Get the required context memory size for this engine.

Returns:: Required context memory size in bytes

bool setContextMemory(rt::Tensor &sharedContextMemory)#

Set shared context memory for the execution context.

Note

The tensor size must be >= getRequiredContextMemorySize(). Must be called before infer().

Parameters:: sharedContextMemory – Tensor containing the shared device memory (must be on GPU)
Returns:: True on success, false if the tensor is too small

inline action::ActionModelType getModelType() const noexcept#

Get action head model type.

Returns:: Action model type

inline void setNoiseSeed(int32_t seed) noexcept#

Set the random seed used when initializing the diffusion noise trajectory.
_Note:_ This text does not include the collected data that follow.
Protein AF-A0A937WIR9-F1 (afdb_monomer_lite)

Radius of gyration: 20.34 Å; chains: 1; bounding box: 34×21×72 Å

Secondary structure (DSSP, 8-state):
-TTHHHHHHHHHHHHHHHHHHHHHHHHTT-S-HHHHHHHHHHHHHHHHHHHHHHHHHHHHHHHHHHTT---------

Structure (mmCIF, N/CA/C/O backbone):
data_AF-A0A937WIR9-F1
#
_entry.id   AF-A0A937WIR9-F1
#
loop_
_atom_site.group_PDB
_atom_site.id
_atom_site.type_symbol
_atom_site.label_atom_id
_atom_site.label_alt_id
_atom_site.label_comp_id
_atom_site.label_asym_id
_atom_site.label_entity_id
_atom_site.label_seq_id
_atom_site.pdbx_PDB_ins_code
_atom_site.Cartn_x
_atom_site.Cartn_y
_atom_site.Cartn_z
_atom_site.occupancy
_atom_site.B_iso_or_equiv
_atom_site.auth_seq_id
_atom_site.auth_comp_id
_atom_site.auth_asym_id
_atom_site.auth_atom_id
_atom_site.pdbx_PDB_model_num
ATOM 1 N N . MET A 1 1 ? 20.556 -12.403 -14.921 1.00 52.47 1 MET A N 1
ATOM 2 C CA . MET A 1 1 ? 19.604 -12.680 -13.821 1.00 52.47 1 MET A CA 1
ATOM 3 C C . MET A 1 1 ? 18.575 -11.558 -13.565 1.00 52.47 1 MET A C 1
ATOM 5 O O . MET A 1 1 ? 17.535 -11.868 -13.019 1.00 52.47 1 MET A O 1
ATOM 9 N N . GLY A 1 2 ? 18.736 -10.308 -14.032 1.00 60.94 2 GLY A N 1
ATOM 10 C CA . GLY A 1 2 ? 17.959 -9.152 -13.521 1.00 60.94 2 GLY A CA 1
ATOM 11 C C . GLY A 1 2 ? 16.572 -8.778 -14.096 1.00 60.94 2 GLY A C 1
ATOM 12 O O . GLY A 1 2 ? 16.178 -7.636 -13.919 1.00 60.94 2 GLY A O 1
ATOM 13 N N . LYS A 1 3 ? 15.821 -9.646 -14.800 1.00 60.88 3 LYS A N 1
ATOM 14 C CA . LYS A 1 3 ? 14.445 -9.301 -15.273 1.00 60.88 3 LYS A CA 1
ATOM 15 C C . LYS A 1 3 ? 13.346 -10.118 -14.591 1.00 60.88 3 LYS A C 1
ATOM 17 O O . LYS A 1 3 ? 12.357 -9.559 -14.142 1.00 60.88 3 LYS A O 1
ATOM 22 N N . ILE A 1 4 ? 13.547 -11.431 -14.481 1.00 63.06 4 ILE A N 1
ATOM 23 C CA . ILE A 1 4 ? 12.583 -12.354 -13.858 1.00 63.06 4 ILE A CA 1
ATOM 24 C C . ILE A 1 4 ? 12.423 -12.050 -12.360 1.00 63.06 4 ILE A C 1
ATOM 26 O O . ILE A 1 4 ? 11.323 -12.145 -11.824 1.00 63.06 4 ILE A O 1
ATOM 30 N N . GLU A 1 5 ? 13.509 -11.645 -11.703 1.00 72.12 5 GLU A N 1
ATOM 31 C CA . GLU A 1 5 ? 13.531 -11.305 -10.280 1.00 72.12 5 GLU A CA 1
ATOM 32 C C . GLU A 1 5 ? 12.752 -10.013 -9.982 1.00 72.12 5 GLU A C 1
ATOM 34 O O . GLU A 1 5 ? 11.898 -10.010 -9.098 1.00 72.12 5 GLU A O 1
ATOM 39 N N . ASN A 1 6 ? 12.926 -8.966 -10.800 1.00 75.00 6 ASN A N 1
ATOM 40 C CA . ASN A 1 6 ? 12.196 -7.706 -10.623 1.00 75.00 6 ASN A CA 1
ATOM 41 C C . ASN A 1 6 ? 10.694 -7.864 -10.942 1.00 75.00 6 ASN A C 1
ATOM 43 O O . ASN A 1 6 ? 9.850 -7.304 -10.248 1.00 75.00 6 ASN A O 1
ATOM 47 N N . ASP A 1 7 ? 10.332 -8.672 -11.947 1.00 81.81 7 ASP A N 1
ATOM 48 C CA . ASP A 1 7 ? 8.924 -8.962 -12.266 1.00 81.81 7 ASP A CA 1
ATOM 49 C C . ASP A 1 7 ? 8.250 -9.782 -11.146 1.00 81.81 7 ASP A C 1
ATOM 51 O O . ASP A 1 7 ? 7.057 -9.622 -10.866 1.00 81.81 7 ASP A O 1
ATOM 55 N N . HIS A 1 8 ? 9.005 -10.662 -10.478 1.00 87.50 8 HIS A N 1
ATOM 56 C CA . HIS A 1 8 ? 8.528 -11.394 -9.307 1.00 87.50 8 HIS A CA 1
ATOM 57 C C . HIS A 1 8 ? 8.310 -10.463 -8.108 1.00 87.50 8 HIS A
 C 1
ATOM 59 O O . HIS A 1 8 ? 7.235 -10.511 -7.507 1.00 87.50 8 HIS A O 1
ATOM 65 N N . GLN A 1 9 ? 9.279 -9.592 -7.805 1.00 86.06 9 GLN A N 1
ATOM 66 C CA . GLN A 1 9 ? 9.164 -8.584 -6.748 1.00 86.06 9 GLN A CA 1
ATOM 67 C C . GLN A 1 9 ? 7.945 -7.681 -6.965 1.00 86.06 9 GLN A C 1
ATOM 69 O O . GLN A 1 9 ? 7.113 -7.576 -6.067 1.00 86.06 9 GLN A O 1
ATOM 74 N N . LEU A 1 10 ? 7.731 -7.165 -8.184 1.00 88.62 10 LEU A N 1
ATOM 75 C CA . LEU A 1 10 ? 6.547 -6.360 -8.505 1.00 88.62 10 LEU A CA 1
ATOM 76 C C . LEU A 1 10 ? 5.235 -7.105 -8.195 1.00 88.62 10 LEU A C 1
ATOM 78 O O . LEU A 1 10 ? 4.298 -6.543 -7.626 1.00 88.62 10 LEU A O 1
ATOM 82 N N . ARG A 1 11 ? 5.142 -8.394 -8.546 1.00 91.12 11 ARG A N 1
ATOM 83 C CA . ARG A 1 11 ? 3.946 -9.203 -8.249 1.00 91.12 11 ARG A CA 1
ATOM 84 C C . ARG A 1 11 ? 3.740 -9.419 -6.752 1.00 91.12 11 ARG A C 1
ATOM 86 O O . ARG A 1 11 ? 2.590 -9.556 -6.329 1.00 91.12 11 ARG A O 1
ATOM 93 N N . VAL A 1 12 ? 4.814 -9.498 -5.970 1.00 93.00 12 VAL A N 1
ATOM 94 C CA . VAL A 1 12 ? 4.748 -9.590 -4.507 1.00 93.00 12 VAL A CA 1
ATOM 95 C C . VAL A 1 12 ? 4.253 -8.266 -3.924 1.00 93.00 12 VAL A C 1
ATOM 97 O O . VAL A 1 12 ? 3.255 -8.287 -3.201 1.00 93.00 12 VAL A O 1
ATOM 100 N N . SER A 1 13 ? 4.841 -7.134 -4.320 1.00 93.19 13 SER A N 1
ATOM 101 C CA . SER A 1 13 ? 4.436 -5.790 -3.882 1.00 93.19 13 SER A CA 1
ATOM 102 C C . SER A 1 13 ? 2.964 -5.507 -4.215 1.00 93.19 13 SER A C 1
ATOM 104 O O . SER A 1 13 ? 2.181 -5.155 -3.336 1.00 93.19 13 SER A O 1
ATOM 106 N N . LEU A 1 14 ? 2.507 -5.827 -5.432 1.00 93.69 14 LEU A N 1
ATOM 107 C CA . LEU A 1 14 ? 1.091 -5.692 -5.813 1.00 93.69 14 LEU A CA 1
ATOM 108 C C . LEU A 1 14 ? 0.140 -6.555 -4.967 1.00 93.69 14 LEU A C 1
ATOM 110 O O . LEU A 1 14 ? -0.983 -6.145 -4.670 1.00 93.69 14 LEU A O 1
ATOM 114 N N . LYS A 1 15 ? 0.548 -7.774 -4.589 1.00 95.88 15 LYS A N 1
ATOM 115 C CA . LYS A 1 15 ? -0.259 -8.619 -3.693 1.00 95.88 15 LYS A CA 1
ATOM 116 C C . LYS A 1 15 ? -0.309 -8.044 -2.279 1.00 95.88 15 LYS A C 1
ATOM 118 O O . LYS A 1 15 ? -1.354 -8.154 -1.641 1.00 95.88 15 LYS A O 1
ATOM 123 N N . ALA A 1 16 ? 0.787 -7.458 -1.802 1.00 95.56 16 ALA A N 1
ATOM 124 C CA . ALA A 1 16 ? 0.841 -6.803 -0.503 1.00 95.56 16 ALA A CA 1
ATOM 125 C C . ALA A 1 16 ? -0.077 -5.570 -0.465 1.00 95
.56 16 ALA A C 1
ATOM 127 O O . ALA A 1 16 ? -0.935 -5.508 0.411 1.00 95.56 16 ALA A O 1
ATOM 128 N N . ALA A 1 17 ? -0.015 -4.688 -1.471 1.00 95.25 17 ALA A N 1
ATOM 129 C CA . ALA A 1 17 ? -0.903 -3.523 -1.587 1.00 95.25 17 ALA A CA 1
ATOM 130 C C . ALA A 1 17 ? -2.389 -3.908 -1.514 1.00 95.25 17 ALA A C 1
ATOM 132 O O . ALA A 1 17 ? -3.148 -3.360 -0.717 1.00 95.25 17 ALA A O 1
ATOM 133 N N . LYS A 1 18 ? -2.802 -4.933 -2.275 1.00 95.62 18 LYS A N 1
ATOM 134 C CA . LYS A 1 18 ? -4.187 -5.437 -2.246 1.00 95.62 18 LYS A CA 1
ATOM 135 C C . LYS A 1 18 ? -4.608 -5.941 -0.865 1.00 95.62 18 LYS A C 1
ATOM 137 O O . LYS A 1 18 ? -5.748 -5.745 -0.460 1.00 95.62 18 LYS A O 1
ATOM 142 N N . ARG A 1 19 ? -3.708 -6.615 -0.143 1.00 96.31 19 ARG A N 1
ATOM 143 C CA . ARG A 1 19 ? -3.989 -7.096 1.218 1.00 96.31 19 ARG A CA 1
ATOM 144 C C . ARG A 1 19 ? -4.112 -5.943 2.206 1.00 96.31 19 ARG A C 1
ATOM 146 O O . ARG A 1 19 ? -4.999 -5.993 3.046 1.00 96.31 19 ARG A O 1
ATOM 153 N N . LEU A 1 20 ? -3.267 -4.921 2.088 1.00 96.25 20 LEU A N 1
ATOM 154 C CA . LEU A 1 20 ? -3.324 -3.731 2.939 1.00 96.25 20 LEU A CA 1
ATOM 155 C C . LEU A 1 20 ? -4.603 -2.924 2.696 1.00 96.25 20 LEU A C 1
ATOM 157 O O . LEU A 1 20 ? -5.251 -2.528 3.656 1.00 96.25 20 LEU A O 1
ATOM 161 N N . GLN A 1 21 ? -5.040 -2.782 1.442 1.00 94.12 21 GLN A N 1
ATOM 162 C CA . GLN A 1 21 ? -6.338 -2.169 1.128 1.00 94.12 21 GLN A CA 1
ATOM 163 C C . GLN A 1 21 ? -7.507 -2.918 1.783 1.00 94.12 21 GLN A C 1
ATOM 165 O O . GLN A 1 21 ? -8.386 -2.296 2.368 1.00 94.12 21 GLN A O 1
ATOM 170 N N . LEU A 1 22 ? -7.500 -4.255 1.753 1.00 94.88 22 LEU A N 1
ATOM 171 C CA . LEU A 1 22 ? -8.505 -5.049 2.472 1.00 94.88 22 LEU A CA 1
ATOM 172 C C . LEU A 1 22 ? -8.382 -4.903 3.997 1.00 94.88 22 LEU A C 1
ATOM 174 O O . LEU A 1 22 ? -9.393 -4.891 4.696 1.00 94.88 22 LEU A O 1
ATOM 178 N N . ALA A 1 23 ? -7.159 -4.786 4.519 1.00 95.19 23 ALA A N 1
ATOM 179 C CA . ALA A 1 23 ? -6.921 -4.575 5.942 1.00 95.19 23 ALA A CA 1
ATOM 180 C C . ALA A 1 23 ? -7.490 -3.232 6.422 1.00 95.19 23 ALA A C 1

Parameters:: seed – Random seed value

inline int32_t getMaxKVCacheCapacity() const noexcept#

Get the max KV cache capacity the action engine was built with.

Returns:: Maximum KV cache capacity (from builder_config in engine config.json)

std::vector<std::vector<FutureTrajectoryPoint>> sampleTrajectory( cudaStream_t stream, int32_t activeBatchSize, HybridCacheManager &kvcache, std::vector<int64_t> const &vlmOutputsRopeDeltas, )#

Run one batched diffusion/flow-matching loop and return future trajectory waypoints for all batch items. Call preprocess() once per request before this (prefill path).

Parameters:

stream – CUDA stream for operations
activeBatchSize – Number of active sequences
kvcache – KV cache containing the VLM outputs; used for KV cache lengths and layer tensors
vlmOutputsRopeDeltas – Per-batch VLM RoPE deltas (e.g. from vision runner getMropeRopeDeltasPerBatch); size must match batch.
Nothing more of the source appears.